CFD simulation offers significant advantages in macromixing due to its precise control over tracer injection rates [29]. For equipment with short residence times, such as spinning-disk reactors and rotating packed-bed (RPB) reactors, the development of CFD simulation methods is particularly crucial. Given the significant advances in computational capabilities, the accuracy of numerical simulations now rivals that achieved by empirical correlations and simpler mixing models, broadening their range of application. It is important to note that accurate simulation of fluid flow serves as the foundation for further macromixing simulations.
2.3. Micromixing
2.3.1. Experimental
Micromixing, which corresponds to mixing at smaller scales, refers to the homogenization process of components from the Kolmogorov scale (~10−4 m) to the molecular scale (~10−9 m). Since the inception of chemical engineering, micromixing has been a focal point due to its significant impact on reaction processes, especially in fast competitive reactions. The molecular scale is too small to be observed with physical methods such as optical or microscopic instruments; however, at scales above the micron level, optical measurements can capture some local flow field information, thereby linking fluid dynamic heterogeneity with micromixing environments [6].
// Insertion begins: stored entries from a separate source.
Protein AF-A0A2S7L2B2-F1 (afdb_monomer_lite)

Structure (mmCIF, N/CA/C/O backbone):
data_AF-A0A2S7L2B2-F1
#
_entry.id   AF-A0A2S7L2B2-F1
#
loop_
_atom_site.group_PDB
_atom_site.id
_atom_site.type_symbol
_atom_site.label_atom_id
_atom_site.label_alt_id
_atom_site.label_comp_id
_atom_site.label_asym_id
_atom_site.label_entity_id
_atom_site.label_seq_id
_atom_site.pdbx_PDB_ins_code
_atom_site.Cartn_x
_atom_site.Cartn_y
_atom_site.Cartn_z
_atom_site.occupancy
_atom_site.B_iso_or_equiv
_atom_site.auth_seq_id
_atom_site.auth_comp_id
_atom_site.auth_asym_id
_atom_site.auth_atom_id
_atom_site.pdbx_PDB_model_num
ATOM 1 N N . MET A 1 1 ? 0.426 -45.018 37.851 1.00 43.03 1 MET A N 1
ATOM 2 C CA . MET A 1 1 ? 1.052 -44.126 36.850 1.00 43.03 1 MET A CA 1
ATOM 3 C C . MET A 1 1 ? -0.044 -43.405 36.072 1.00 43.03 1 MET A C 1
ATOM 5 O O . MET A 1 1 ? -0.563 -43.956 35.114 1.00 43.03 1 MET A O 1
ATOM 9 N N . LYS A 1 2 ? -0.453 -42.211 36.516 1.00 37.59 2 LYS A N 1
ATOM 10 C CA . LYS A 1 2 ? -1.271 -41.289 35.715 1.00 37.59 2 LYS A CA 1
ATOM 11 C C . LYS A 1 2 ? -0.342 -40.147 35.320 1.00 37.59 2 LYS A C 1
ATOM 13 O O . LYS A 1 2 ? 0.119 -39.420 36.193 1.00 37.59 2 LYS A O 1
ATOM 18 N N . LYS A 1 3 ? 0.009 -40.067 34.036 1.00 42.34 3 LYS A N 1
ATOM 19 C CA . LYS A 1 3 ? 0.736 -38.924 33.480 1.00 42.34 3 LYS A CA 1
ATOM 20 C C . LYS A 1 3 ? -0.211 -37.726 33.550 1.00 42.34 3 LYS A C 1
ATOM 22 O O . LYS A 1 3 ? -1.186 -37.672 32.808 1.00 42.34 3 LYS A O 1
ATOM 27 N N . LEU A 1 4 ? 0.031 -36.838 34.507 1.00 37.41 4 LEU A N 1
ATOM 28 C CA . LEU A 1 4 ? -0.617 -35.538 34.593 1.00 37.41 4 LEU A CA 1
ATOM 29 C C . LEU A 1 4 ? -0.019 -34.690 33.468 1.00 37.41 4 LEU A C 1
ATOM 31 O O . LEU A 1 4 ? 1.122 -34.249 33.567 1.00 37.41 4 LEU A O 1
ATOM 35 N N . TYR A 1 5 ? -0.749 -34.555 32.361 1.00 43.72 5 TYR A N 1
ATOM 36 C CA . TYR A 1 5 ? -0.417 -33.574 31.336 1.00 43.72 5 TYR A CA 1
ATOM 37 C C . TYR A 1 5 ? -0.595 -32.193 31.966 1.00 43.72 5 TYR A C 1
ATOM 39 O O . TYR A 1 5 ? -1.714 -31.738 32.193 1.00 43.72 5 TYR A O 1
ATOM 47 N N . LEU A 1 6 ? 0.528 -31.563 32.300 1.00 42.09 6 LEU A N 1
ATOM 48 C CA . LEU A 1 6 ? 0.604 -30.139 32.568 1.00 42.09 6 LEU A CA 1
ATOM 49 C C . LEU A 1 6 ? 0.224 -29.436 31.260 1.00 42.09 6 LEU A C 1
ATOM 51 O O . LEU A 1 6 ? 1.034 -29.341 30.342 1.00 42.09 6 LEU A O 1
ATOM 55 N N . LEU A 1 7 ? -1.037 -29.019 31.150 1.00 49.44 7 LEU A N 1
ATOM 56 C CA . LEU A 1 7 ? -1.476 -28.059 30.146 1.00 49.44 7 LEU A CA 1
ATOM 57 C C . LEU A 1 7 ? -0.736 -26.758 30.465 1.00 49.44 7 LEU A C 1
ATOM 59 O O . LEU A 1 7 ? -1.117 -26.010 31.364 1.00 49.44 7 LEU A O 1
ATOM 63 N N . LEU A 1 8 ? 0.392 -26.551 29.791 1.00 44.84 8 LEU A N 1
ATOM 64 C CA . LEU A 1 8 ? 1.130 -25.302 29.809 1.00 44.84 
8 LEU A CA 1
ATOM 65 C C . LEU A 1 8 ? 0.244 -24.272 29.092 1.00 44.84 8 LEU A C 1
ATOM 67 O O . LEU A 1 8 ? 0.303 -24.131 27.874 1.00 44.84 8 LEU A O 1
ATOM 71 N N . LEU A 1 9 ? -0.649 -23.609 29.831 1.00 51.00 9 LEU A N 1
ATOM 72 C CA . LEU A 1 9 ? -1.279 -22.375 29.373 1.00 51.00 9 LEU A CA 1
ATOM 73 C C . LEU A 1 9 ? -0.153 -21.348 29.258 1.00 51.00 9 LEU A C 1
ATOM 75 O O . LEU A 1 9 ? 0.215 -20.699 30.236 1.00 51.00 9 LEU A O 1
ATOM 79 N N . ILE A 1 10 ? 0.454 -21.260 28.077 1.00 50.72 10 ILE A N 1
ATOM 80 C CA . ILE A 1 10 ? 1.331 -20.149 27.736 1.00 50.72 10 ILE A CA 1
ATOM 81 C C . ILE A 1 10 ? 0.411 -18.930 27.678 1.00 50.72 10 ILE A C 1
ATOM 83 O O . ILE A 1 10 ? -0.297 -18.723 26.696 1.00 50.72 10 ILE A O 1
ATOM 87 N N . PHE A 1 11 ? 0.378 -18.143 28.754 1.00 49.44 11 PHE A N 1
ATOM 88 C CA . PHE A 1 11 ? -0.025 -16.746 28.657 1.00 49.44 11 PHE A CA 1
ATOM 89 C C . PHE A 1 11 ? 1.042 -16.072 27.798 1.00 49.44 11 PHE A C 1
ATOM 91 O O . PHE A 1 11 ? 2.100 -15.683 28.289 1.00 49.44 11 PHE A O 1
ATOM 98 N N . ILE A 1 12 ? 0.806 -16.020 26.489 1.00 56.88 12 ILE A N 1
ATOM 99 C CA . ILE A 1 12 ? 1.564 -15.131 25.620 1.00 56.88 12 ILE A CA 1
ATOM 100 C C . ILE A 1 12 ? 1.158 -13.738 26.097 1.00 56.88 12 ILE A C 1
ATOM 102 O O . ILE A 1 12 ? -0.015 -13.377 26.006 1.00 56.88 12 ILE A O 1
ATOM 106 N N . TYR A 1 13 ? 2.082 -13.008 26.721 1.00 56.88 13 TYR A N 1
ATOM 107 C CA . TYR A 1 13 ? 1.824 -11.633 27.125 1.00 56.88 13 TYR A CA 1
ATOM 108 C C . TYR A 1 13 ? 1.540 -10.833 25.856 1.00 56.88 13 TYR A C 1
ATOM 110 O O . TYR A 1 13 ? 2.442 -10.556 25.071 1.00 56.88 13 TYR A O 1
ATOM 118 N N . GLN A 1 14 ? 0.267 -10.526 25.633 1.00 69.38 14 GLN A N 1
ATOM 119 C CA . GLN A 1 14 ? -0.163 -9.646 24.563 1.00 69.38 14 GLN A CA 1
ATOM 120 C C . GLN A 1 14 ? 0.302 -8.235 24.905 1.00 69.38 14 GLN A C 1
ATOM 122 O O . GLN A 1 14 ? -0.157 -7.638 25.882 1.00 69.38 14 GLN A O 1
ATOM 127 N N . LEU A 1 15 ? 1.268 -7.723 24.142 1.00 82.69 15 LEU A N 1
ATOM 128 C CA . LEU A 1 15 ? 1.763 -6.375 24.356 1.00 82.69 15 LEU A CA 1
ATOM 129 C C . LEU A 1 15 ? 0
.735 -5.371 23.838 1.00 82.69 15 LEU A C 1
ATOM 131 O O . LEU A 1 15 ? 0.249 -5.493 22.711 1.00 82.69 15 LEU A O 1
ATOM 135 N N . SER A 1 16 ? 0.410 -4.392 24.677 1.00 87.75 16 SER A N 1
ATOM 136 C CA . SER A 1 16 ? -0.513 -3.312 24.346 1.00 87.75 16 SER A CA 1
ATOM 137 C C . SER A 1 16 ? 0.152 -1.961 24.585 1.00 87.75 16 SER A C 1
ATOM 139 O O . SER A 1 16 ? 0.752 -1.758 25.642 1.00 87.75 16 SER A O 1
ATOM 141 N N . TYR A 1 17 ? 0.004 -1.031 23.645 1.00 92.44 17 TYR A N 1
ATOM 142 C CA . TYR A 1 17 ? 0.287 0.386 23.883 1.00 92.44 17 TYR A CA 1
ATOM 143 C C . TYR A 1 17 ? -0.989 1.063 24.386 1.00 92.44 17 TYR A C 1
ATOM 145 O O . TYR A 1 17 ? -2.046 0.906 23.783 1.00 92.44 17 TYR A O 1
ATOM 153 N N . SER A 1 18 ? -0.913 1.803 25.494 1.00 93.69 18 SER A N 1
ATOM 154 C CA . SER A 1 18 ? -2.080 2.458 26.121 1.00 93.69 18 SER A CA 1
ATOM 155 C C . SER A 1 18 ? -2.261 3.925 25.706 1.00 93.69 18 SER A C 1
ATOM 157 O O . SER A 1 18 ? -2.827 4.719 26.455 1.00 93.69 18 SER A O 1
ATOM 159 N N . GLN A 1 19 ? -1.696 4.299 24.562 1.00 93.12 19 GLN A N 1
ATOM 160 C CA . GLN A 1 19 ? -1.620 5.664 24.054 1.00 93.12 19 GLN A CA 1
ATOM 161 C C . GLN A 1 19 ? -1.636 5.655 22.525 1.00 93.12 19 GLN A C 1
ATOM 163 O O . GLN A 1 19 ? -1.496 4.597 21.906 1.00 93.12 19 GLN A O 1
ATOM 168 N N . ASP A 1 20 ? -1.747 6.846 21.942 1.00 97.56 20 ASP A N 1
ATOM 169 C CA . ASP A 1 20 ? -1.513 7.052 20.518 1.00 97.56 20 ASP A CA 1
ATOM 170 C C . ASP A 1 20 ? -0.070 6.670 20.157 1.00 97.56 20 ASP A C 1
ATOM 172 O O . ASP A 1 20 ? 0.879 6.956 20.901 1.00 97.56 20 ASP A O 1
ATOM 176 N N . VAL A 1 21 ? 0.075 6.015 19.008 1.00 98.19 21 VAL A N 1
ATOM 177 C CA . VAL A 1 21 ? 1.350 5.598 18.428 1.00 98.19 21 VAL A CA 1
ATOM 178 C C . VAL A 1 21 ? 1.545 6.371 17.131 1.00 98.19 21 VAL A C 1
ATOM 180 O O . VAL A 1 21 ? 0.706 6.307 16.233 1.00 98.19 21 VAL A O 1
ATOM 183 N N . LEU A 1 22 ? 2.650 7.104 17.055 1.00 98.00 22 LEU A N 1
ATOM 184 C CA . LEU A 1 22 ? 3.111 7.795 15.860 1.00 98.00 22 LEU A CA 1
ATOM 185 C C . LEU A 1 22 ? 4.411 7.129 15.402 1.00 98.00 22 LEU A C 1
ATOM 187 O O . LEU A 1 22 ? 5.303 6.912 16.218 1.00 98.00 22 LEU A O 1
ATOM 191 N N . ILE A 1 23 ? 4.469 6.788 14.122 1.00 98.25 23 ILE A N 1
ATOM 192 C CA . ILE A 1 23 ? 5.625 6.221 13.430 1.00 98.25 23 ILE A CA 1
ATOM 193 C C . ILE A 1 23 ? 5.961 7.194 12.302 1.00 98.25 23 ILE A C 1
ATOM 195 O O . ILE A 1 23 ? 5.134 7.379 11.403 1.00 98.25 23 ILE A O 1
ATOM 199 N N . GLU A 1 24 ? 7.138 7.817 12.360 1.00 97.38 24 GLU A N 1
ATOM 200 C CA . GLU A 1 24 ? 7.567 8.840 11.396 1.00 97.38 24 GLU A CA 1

Due to the lack of sufficiently high spatial resolution to directly depict micromixing, micromixing time is commonly used as an indirect indicator of micromixing efficiency. The micromixing time is the characteristic time required for components to achieve molecular homogenization. When the micromixing time exceeds the characteristic time of the chemical reactions involved, part of the local concentration driving force is spent on promoting micromixing, rather than being fully utilized for the chemical reaction. This results in a reaction rate lower than the predicted rate based on intrinsic kinetics. Additionally, in the case of competitive side reactions, byproducts may be formed.
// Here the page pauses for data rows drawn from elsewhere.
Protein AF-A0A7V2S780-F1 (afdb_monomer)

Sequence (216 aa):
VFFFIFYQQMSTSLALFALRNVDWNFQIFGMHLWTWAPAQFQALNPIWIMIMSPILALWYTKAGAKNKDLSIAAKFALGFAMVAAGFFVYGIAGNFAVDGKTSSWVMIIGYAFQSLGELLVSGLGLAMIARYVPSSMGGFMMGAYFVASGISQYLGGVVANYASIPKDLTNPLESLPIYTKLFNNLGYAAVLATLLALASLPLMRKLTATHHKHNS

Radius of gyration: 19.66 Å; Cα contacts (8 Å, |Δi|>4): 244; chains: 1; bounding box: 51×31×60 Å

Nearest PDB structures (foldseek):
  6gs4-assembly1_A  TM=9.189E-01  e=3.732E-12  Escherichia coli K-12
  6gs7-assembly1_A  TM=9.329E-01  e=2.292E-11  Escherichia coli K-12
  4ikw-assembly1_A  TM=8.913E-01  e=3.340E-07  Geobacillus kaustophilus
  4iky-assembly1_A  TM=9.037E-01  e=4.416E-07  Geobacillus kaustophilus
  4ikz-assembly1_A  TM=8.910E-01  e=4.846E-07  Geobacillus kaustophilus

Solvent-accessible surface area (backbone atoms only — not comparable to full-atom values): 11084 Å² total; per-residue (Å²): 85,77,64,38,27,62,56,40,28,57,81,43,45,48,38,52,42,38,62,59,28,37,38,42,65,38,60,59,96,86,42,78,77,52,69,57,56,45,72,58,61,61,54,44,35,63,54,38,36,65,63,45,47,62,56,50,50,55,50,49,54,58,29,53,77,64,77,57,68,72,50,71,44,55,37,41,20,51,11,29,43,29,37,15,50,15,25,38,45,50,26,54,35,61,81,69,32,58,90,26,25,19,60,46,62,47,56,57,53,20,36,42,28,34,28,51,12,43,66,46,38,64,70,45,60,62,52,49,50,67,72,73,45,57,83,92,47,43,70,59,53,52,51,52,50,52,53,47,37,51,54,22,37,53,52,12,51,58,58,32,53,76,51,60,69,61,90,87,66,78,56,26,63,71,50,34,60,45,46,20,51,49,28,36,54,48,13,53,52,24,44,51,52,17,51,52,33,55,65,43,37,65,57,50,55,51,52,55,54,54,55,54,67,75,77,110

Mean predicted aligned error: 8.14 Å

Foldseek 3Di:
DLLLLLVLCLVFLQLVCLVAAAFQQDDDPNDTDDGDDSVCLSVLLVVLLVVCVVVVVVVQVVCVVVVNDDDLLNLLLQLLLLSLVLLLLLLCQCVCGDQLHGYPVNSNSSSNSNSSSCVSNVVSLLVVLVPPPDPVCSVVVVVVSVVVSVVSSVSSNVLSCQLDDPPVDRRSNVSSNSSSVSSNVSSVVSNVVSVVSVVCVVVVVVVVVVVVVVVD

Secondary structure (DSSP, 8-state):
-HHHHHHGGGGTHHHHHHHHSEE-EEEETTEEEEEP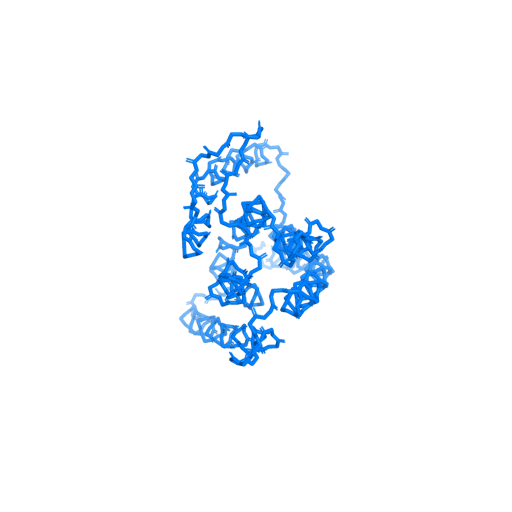PGGGGGGHHHHHHHHHHHHHHHHHHHHHTTT----HHHHHHHHHHHHHHHHHHHHHGGGG-BTTBEEHHHHHHHHHHHHHHHHHHHHHHHHHHHHHS-GGGHHHHHHHHHHHHHHHHHHHHHHHHTTPPPTT---HHHHHHHHHHHHHHHHHHHHHHHHHHHHHHHHHHHHHHHHHHH--

Structure (mmCIF, N/CA/C/O backbone):
data_AF-A0A7V2S780-F1
#
_entry.id   AF-A0A7V2S780-F1
#
loop_
_atom_site.group_PDB
_atom_site.id
_atom_site.type_symbol
_atom_site.label_atom_id
_atom_site.label_alt_id
_atom_site.label_comp_id
_atom_site.label_asym_id
_atom_site.label_entity_id
_atom_site.label_seq_id
_atom_site.pdbx_PDB_ins_code
_atom_site.Cartn_x
_atom_site.Cartn_y
_atom_site.Cartn_z
_atom_site.occupancy
_atom_site.B_iso_or_equiv
_atom_site.auth_seq_id
_atom_site.auth_comp_id
_atom_site.auth_asym_id
_atom_site.auth_atom_id
_atom_site.pdbx_PDB_model_num
ATOM 1 N N . VAL A 1 1 ? -2.291 -3.729 13.413 1.00 67.06 1 VAL A N 1
ATOM 2 C CA . VAL A 1 1 ? -1.218 -4.750 13.427 1.00 67.06 1 VAL A CA 1
ATOM 3 C C . VAL A 1 1 ? -1.016 -5.337 12.028 1.00 67.06 1 VAL A C 1
ATOM 5 O O . VAL A 1 1 ? -0.095 -4.884 11.372 1.00 67.06 1 VAL A O 1
ATOM 8 N N . PHE A 1 2 ? -1.919 -6.169 11.481 1.00 72.12 2 PHE A N 1
ATOM 9 C CA . PHE A 1 2 ? -1.773 -6.740 10.118 1.00 72.12 2 PHE A CA 1
ATOM 10 C C . PHE A 1 2 ? -1.538 -5.725 8.987 1.00 72.12 2 PHE A C 1
ATOM 12 O O . PHE A 1 2 ? -0.758 -5.991 8.081 1.00 72.12 2 PHE A O 1
ATOM 19 N N . PHE A 1 3 ? -2.152 -4.540 9.061 1.00 77.38 3 PHE A N 1
ATOM 20 C CA . PHE A 1 3 ? -1.917 -3.452 8.104 1.00 77.38 3 PHE A CA 1
ATOM 21 C C . PHE A 1 3 ? -0.426 -3.088 7.950 1.00 77.38 3 PHE A C 1
ATOM 23 O O . PHE A 1 3 ? 0.027 -2.826 6.841 1.00 77.38 3 PHE A O 1
ATOM 30 N N . PHE A 1 4 ? 0.359 -3.140 9.032 1.00 78.88 4 PHE A N 1
ATOM 31 C CA . PHE A 1 4 ? 1.775 -2.765 8.997 1.00 78.88 4 PHE A CA 1
ATOM 32 C C . PHE A 1 4 ? 2.630 -3.717 8.152 1.00 78.88 4 PHE A C 1
ATOM 34 O O . PHE A 1 4 ? 3.626 -3.278 7.590 1.00 78.88 4 PHE A O 1
ATOM 41 N N . ILE A 1 5 ? 2.223 -4.983 7.993 1.00 85.06 5 ILE A N 1
ATOM 42 C CA . ILE A 1 5 ? 2.907 -5.946 7.111 1.00 85.06 5 ILE A CA 1
ATOM 43 C C . ILE A 1 5 ? 2.818 -5.481 5.651 1.00 85.06 5 ILE A C 1
ATOM 45 O O . ILE A 1 5 ? 3.809 -5.522 4.921 1.00 85.06 5 ILE A O 1
ATOM 49 N N . PHE A 1 6 ? 1.633 -5.020 5.242 1.00 87.25 6 PHE A N 1
ATOM 50 C CA . PHE A 1 6 ? 1.376 -4.488 3.905 1.00 87.25 6 PHE A CA 1
ATOM 51 C C . PHE A 1 6 ? 2.069 -3.145 3.693 1.00 87.25 6 PHE A C 1
ATOM 53 O O . PHE A 1 6 ? 2.691 -2.930 2.659 1.00 87.25 6 PHE A O 1
ATOM 60 N N . TYR A 1 7 ? 2.001 -2.264 4.690 1.00 84.50 7 TYR A N 1
ATOM 61 C CA . TYR A 1 7 ? 2.631 -0.949 4.633 1.00 84.50 7 TYR A CA 1
ATOM 62 C C . TYR A 1 7 ? 4.156 -1.042 4.481 1.00 84.50 7 TYR A C 1
ATOM 64 O O . TYR A 1 7 ? 4.740 -0.354 3.647 1.00 84.50 7 TYR A O 1
ATOM 72 N N . GLN A 1 8 ? 4.794 -1.978 5.192 1.00 86.88 8 GLN A N 1
ATOM 73 C CA . GLN A 1 8 ? 6.239 -2.211 5.110 1.00 86.88 8 GLN A CA 1
ATOM 74 C C . GLN A 1 8 ? 6.727 -2.547 3.689 1.00 86.88 8 GLN A C 1
ATOM 76 O O . GLN A 1 8 ? 7.895 -2.321 3.360 1.00 86.88 8 GLN A O 1
ATOM 81 N N . GLN A 1 9 ? 5.848 -3.068 2.826 1.00 87.38 9 GLN A N 1
ATOM 82 C CA . GLN A 1 9 ? 6.199 -3.391 1.443 1.00 87.38 9 GLN A CA 1
ATOM 83 C C . GLN A 1 9 ? 6.583 -2.149 0.635 1.00 87.38 9 GLN A C 1
ATOM 85 O O . GLN A 1 9 ? 7.452 -2.254 -0.228 1.00 87.38 9 GLN A O 1
ATOM 90 N N . MET A 1 10 ? 6.019 -0.973 0.951 1.00 85.50 10 MET A N 1
ATOM 91 C CA . MET A 1 10 ? 6.329 0.289 0.261 1.00 85.50 10 MET A CA 1
ATOM 92 C C . MET A 1 10 ? 7.816 0.638 0.308 1.00 85.50 10 MET A C 1
ATOM 94 O O . MET A 1 10 ? 8.380 1.077 -0.691 1.00 85.50 10 MET A O 1
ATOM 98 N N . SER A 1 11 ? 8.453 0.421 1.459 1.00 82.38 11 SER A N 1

To address this issue, several chemical reaction systems sensitive to mixing have been developed to assess micromixing efficiency based on characteristic reaction time. The local concentration controlled by micromixing plays a significant role in determining the product distribution of chemical reactions. Many reviews have been published on test reactions [7], [8], which can be categorized into three types, as summarized in Table 1[11], [30], [31], [32], [33], [34], [35], [36], [37], [38]. These test reactions are based on how mixing influences reaction selectivity, with the segregation index (XS) serving as a quantitative measure. The segregation index, which varies depending on the test reaction, can be used to assess the selectivity of side reactions. (For specific reaction principles, interested readers can refer to the references in Table 1.) The test reactions generally follow the principle that the reaction rate approaches the rate predicted by the intrinsic kinetics when micromixing is optimal, whereas poor micromixing leads to deviations. To quantify this principle, the segregation index is defined to evaluate the selectivity of side reactions in the test systems. When the characteristic reaction time is shorter than the micromixing time, the segregation index is primarily controlled by micromixing. The mathematical form of the segregation index may differ across test reactions, but it is generally normalized and ranges from 0 to 1. A value closer to 1 indicates poorer micromixing.
2.3.2. Modeling
Based on theoretical analyses of experimental results, several micromixing models have been proposed. Phenomenological models such as the coalescence–redispersion model [39], the multi-environments model [40], and the interaction by exchange with the mean (IEM) model [41] were the first to be introduced. These models rely on one or more empirical parameters to describe an intermediate state between perfect mixing and complete segregation, treating the reactor as a “black box.” Fournier et al. [42] proposed an incorporation model that uses micromixing time as a parameter in ordinary differential equations to describe a reaction process in which reactants are consumed within micro-clumps. Based on the Lagrangian method, this model tracks the reaction and volume expansion of a micro-clump injected into the reactor. The assumption that a micro-clump’s volume grows exponentially is physically realistic and has been successfully applied to the Villermaux–Dushman test reaction. When predicting the segregation index of test reactions using this model, careful consideration must be given to factors such as the correct handling of local concentration and ensuring material balance [43].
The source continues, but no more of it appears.